In a sweeps period in which Mother Nature dished up more sensational stories than television news investigative teams could ferret out on their own, KNBC (Channel 4) slipped in many ratings periods while KABC (Channel 7) clung to its dominance in local television news.
But the big story in the February sweeps period was the shift taking place in the morning, where KTLA (Channel 5) surged past KABC in ratings and Fox finally pulled the plug on the national edition of its lighter offering, "Good Day L.A."
That show, which originates at KTTV (Channel 11), is a frothy mix of news, antics and entertainment gossip that held relatively steady locally in its 7-8:30 a.m. slot, trailing KTLA's morning newscast.
The national spinoff, "Good Day Live," failed to gain traction in the more than 160 markets in which Fox, a unit of media giant News Corp., attempted to replicate the formula of news, entertainment and lifestyle tips. It is scheduled to end its four-year run on March 18.
KTTV, however, reaffirmed its commitment to the local version. The station said that "Good Day L.A." drew more demographically desirable viewers people aged 18 to 49 than rival programs.
KABC led in the early 5 a.m. slot with its "Eyewitness News," which garnered a 1.7 rating, equivalent to 90,000 households, according to Nielsen Media Research. KNBC followed with a 1.4 rating.
KABC again led in the 6 a.m. window with a 3.2 rating, followed by KTTV's "Fox 11 News" and KNBC's "Today in L.A." and KTLA's "KTLA News Early Edition," both with 2.4 ratings.
In the more-watched 7-8:30 a.m. segment, KTLA outpaced KABC with a 3.4 rating. KTTV's "Good Day L.A." followed with a 2.9 rating, closely followed by NBC's "Today Show" on KNBC. KCBS's airing of CBS's "Early Show" was the lowest-rated morning news program with a 0.7 rating.
KTLA lagged behind KABC in morning news ratings during the February 2004 sweeps, but gained market share this year to overtake KABC during the 7-8:30 a.m. time slot.

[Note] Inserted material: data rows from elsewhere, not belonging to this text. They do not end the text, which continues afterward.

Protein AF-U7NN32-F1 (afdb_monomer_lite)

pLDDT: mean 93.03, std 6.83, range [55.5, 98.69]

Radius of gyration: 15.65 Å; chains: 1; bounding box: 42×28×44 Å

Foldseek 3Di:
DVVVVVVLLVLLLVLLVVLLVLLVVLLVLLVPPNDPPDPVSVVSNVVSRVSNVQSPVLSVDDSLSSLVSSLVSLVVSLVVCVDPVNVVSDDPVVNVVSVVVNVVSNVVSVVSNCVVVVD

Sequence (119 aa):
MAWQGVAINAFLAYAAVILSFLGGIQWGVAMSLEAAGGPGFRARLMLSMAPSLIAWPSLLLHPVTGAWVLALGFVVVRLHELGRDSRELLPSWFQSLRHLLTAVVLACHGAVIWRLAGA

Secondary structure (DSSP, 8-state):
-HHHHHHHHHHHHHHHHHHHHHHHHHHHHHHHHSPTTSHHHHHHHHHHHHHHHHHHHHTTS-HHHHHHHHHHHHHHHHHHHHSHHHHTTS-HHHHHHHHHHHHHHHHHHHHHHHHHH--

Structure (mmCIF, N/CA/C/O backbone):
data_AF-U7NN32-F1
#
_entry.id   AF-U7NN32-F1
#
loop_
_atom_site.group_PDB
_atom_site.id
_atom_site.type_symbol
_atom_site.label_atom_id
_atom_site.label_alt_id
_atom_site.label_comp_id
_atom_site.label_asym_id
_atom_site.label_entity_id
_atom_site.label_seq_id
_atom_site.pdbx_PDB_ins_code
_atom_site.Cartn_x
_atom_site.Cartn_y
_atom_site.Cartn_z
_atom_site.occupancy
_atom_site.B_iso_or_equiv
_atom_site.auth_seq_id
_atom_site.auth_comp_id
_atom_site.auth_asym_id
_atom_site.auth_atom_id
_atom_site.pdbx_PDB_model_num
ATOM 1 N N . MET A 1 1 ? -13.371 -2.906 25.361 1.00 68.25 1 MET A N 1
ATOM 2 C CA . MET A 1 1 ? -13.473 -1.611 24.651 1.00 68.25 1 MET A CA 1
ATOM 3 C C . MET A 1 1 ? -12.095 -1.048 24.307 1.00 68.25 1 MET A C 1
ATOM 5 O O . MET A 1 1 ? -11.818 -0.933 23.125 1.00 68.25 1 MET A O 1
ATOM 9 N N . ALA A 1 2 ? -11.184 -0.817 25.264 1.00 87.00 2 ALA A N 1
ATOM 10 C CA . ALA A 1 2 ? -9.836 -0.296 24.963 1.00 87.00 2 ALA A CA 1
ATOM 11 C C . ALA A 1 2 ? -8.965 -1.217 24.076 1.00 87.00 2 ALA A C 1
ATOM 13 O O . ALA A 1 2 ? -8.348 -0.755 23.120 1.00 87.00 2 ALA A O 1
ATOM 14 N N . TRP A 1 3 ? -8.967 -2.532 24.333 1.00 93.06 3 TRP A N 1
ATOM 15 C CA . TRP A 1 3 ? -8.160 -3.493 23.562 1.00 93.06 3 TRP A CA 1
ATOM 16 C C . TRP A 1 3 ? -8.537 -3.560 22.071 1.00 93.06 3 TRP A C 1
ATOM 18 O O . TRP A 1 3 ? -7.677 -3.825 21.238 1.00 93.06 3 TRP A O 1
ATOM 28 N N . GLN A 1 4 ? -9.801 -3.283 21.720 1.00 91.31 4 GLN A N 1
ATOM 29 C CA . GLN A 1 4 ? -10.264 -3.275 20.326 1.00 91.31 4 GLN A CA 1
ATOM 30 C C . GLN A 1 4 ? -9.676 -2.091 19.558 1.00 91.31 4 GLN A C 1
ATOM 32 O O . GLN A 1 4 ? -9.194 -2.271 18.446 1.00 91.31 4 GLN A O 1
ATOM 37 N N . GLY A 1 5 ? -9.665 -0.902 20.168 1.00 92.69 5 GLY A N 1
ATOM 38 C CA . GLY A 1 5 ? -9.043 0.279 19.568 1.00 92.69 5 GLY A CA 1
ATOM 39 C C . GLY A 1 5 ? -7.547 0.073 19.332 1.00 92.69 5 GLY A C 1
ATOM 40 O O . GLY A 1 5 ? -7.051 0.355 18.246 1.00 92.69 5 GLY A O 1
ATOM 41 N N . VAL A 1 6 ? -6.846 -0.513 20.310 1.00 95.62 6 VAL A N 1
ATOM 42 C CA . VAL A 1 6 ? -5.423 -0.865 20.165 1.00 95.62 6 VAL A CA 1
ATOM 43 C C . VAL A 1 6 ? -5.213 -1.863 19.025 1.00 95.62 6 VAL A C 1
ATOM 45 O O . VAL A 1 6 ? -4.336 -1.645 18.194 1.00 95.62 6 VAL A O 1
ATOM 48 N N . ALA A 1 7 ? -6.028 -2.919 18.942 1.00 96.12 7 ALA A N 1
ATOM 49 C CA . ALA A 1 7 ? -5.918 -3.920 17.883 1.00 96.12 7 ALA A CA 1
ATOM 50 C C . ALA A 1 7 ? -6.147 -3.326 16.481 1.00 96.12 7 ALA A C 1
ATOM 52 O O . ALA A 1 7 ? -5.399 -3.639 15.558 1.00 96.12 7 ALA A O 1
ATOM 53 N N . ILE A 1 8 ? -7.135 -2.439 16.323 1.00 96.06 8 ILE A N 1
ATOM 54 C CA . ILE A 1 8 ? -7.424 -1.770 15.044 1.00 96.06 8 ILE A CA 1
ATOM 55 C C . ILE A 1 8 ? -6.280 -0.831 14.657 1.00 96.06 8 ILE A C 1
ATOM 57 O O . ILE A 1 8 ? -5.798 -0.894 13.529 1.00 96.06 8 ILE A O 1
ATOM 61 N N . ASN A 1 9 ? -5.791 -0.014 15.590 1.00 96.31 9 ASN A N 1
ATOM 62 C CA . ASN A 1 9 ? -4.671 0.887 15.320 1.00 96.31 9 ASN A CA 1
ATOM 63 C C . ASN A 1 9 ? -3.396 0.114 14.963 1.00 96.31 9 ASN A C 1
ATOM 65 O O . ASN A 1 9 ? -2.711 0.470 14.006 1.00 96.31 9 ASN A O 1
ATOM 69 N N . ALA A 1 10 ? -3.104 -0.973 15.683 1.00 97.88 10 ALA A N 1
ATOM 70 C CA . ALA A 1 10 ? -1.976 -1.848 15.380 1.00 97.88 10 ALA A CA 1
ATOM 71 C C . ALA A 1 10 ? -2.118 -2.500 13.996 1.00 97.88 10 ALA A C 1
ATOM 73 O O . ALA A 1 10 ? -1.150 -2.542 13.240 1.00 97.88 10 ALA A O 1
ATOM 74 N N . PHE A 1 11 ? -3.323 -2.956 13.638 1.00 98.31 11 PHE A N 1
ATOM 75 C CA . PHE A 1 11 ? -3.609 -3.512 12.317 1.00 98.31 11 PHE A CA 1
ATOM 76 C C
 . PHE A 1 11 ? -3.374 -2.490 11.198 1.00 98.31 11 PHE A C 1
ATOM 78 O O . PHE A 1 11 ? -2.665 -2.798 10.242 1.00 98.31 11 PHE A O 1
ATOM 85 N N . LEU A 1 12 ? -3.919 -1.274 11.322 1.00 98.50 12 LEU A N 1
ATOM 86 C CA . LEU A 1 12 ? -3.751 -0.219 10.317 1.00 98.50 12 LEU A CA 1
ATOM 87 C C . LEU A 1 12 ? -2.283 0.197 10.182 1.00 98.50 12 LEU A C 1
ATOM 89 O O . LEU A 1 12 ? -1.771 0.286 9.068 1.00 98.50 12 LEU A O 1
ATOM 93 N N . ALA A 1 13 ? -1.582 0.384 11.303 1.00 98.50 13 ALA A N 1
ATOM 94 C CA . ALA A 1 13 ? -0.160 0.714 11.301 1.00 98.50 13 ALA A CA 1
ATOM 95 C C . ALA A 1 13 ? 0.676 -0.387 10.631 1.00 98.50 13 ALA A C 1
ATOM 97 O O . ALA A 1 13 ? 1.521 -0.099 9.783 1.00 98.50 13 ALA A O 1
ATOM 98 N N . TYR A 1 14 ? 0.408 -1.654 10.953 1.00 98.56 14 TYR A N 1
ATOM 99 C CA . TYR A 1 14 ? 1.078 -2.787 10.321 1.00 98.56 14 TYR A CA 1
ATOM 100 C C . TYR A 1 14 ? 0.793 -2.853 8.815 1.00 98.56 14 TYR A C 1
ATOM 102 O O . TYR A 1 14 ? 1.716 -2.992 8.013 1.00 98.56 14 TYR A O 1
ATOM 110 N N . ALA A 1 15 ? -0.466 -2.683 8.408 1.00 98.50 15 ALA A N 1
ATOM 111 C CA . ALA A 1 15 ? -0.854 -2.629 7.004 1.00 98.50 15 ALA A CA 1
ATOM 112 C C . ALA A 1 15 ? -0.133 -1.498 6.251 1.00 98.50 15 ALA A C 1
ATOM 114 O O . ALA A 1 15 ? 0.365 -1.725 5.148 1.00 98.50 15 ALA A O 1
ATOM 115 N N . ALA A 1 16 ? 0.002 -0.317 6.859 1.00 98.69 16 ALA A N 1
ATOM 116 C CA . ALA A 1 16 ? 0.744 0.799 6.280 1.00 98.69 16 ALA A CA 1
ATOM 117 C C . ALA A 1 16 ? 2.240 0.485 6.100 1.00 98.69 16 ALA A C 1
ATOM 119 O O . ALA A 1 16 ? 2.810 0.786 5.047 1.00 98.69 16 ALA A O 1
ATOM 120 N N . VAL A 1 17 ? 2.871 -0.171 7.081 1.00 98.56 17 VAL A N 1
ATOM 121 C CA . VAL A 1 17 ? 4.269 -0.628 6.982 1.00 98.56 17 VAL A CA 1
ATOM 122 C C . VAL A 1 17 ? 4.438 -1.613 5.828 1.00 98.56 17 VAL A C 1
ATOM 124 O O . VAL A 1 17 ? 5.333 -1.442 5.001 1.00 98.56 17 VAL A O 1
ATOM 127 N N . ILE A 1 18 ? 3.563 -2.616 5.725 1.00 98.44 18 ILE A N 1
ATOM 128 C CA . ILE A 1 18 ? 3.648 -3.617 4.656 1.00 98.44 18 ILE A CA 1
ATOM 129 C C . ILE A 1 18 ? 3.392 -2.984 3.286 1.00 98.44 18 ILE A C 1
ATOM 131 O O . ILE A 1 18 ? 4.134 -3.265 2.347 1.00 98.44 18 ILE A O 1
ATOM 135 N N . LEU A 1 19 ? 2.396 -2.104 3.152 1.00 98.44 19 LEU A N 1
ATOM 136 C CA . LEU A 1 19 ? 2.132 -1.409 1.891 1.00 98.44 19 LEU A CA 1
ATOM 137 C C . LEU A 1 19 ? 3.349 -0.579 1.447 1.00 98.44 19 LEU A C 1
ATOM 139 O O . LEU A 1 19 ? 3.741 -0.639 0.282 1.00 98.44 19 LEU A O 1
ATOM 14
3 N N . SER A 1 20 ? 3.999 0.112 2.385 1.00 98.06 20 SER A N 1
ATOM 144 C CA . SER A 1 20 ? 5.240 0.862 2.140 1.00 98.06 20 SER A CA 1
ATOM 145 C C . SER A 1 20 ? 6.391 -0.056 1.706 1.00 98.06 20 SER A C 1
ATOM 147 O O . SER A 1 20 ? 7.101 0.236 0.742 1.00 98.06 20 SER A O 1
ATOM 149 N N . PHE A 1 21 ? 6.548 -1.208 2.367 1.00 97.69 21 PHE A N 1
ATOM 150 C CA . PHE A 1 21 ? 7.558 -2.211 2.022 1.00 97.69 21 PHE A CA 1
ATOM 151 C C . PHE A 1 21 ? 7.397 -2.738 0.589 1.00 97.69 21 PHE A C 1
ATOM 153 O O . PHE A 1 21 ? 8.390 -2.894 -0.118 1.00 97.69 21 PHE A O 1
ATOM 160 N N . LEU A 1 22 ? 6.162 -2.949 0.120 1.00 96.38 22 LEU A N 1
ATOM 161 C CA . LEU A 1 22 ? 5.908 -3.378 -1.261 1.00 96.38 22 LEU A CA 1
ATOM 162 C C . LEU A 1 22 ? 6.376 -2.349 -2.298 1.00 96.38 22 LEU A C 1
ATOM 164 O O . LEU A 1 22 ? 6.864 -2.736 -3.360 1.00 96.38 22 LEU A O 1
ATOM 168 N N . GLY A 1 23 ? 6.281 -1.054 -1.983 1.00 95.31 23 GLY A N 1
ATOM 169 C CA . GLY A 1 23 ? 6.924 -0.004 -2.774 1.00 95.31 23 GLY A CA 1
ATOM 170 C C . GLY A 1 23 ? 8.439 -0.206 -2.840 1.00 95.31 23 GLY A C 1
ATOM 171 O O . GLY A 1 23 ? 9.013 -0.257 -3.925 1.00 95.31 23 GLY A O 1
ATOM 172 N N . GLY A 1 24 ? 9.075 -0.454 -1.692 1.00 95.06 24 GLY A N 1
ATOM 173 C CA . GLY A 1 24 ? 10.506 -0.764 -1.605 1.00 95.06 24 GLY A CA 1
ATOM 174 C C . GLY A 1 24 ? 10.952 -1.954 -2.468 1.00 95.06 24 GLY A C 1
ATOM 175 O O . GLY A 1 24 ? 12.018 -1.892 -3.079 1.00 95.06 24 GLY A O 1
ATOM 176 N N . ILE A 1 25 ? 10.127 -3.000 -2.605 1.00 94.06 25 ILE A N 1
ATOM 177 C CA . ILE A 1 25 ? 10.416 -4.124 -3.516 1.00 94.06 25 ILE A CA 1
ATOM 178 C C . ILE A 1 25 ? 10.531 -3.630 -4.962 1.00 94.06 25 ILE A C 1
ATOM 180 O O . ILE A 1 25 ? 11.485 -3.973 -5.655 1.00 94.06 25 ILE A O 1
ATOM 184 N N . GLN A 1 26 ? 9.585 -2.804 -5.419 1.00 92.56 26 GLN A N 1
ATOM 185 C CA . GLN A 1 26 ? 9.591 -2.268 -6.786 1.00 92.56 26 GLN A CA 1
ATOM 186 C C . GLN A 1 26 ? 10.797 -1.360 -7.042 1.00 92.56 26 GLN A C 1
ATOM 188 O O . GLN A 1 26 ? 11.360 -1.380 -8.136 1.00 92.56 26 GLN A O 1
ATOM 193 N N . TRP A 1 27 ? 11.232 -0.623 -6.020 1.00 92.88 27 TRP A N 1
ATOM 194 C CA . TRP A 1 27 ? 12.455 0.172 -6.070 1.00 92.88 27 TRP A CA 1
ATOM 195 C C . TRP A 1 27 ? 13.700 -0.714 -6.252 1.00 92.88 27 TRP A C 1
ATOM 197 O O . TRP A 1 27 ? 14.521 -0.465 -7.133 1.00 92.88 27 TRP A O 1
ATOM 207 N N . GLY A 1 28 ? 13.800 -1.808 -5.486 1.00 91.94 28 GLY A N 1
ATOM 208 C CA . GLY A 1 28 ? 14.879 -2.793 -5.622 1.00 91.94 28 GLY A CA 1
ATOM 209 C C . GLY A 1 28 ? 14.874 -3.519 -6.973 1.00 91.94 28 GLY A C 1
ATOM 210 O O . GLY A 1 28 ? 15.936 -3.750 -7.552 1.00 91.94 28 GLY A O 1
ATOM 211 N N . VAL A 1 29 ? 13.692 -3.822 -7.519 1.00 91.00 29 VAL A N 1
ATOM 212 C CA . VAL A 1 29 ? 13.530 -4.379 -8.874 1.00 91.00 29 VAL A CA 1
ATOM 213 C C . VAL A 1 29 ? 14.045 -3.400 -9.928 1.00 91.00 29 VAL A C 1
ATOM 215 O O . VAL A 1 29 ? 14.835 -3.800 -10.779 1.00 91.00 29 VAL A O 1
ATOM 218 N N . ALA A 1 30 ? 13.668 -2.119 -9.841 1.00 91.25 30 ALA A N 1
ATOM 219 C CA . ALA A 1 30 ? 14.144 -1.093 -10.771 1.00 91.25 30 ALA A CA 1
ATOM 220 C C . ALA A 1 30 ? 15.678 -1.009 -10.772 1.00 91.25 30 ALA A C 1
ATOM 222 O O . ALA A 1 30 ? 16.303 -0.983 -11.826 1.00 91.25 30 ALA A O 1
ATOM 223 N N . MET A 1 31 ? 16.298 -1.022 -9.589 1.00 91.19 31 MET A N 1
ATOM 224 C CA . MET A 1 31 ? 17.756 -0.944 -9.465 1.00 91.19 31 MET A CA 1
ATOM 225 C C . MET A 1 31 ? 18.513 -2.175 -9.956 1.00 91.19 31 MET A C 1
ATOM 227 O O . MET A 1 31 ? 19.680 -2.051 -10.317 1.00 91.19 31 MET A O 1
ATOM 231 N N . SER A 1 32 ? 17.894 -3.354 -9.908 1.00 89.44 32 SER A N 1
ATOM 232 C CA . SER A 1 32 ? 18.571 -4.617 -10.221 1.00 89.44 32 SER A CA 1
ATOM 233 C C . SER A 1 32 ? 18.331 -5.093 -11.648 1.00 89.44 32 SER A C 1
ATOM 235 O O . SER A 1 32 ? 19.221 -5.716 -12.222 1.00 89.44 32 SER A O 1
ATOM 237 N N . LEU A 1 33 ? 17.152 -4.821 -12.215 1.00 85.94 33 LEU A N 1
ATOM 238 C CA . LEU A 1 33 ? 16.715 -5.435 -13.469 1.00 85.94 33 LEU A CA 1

The February sweeps period which ran from Feb. 5 to March 3 featured few of the ratings-grabbing special reports that were a staple of sweeps broadcasts until last year. Instead, the period coincided with severe storms and mudslides and the run-up to the Michael Jackson child molestation trial.
Vinnie Malcolm, vice president and general manager at Tribune Co.-owned KTLA, said the station redesigned its broadcast set with bolder visuals and has redoubled its focus on local news emphasizing the region's diversity.
"By and large, every day we're going to give you L.A.," Malcolm said.
Last November, Nielsen replaced written viewership diaries with electronic People Meters in the Los Angeles market a change expected to diminish the importance of the twice-annual sweeps periods.
The February sweeps period was the first in which the People Meters were in use, and Sue Johenning, executive vice president of the ad-buying firm Initiative in Los Angeles, said their advent is pressuring stations to improve ratings year-round.
Bob Long, senior vice president and news director at KNBC, said that while his station lost ground in the morning news ratings, he was unlikely to make any changes.
"If you do a good show, people will watch," he said. "People Meters are interesting, but I'm a journalist, not a salesman or a ratings expert."